Maximin-Aware Allocations of Indivisible Chores with Symmetric and Asymmetric Agents

TL;DR

This paper extends the concept of maximin-awareness fairness to the allocation of indivisible chores among weighted agents, exploring existence, computation, and relaxations of such fair allocations.

Contribution

It adapts and generalizes maximin-awareness to chores and weighted agents, providing new results on existence, computation, and relaxations.

Findings

Existence results for MMA allocations with chores and weights

Algorithms for computing MMA and relaxed allocations

Connections between MMA and existing fairness concepts

Abstract

The real-world deployment of fair allocation algorithms usually involves a heterogeneous population of users, which makes it challenging for the users to get complete knowledge of the allocation except for their own bundles.
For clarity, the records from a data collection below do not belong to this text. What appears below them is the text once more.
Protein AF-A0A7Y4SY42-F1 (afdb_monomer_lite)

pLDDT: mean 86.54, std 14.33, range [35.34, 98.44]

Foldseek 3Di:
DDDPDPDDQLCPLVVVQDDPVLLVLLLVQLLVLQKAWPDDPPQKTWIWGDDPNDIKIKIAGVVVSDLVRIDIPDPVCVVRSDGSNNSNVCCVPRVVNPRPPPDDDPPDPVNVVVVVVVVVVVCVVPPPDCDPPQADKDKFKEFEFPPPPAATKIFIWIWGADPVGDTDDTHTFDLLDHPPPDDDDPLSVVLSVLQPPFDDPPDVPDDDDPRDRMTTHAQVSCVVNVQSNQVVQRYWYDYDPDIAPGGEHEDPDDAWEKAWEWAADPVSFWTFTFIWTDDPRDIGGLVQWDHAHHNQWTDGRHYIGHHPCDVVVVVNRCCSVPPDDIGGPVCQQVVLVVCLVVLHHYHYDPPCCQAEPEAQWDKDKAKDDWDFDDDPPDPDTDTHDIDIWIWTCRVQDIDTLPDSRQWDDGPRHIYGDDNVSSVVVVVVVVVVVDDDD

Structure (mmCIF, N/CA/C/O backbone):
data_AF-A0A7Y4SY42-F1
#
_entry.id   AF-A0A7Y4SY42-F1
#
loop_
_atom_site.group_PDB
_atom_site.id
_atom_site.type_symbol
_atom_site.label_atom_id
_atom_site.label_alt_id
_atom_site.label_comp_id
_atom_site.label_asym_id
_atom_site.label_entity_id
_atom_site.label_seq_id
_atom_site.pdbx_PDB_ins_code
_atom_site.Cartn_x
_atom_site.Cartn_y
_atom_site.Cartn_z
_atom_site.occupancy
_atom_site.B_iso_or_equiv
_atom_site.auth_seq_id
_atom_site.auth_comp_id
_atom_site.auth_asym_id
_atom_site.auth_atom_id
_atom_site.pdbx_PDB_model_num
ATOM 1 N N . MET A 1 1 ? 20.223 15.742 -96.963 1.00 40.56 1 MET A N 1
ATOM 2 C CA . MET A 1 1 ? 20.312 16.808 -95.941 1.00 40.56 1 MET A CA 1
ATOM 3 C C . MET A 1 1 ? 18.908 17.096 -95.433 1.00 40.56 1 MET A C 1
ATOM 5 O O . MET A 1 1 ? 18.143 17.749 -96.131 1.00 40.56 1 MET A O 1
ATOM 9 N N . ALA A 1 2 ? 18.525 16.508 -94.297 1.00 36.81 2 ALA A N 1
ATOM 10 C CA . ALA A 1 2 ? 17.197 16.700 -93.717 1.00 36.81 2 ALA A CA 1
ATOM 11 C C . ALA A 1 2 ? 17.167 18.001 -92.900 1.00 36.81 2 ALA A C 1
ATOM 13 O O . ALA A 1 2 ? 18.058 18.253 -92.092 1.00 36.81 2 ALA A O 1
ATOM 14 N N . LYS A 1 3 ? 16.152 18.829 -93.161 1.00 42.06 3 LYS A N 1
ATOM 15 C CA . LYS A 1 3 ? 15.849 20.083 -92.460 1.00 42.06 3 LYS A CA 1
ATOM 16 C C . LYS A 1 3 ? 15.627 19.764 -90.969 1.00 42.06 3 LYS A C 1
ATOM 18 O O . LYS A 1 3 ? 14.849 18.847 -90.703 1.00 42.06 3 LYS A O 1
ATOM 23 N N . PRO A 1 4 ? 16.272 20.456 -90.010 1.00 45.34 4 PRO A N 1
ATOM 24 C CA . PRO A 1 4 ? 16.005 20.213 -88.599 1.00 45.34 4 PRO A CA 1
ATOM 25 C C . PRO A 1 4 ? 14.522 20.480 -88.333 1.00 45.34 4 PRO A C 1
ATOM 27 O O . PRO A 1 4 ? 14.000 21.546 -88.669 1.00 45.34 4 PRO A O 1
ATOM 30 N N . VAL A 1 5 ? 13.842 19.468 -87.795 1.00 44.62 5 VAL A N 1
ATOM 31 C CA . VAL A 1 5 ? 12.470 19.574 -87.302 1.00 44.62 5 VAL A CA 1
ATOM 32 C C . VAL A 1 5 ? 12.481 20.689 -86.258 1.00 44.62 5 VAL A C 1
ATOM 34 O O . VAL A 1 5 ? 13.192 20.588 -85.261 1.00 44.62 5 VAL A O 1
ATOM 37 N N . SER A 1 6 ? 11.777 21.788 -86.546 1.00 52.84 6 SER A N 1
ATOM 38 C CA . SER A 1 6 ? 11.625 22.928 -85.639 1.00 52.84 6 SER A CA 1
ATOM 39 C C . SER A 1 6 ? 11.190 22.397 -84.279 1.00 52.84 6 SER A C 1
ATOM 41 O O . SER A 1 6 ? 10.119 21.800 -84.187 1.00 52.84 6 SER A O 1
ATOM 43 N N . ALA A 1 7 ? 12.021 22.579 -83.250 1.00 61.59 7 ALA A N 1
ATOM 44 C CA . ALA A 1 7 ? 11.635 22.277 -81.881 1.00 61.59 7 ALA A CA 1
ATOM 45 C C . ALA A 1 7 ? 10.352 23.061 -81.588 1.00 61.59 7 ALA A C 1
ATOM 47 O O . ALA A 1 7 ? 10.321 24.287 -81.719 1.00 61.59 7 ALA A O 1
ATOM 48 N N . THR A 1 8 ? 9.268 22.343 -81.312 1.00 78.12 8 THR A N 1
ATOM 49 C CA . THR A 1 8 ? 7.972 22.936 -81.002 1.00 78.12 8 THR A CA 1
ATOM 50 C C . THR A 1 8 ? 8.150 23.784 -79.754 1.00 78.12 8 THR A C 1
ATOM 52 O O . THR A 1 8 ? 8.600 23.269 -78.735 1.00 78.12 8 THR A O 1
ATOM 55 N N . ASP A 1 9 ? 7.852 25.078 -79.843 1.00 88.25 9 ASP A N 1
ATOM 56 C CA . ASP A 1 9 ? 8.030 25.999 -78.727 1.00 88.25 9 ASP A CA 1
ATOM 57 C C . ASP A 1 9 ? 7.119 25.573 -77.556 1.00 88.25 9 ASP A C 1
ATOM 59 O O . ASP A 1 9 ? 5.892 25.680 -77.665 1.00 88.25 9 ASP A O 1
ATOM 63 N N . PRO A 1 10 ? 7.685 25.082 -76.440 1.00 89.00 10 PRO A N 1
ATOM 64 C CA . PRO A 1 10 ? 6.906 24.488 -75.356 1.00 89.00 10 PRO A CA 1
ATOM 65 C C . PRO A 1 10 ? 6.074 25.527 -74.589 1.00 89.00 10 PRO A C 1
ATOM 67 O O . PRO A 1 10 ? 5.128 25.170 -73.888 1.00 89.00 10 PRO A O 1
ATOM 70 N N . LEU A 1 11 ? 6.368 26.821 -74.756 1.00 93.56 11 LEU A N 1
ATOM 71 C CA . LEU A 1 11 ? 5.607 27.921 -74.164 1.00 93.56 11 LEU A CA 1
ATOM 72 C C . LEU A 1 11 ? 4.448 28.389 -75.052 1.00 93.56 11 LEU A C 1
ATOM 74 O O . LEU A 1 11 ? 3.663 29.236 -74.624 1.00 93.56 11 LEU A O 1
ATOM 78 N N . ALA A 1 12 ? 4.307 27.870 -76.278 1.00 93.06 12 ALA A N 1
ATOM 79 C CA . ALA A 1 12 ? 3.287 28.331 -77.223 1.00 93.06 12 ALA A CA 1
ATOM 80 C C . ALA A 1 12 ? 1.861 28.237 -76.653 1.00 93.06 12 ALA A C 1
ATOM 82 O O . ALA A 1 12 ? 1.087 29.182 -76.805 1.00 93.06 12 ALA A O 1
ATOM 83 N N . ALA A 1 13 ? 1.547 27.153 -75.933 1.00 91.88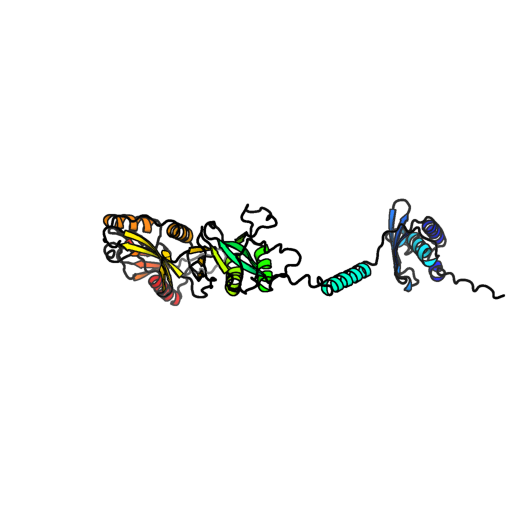 13 ALA A N 1
ATOM 84 C CA . ALA A 1 13 ? 0.246 26.960 -75.288 1.00 91.88 13 ALA A CA 1
ATOM 85 C C . ALA A 1 13 ? -0.042 28.009 -74.196 1.00 91.88 13 ALA A C 1
ATOM 87 O O . ALA A 1 13 ? -1.187 28.397 -73.993 1.00 91.88 13 ALA A O 1
ATOM 88 N N . TRP A 1 14 ? 0.997 28.523 -73.535 1.00 94.62 14 TRP A N 1
ATOM 89 C CA . TRP A 1 14 ? 0.863 29.477 -72.436 1.00 94.62 14 TRP A CA 1
ATOM 90 C C . TRP A 1 14 ? 0.844 30.934 -72.906 1.00 94.62 14 TRP A C 1
ATOM 92 O O . TRP A 1 14 ? 0.149 31.753 -72.307 1.00 94.62 14 TRP A O 1
ATOM 102 N N . ARG A 1 15 ? 1.553 31.276 -73.994 1.00 95.00 15 ARG A N 1
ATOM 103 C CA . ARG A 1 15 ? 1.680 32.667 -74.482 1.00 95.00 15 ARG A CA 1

Chan et al. [IJCAI 2019] proposed a new fairness notion, maximin-awareness (MMA), which guarantees that every agent is not the worst-off one, no matter how the items that are not allocated to her are distributed. We adapt and generalize this notion to the case of indivisible chores and when the agents may have arbitrary weights. Due to the inherent difficulty of MMA, we also consider its up to one and up to any relaxations. A string of results on the existence and computation of MMA related fair allocations, and their connections to existing fairness concepts is given.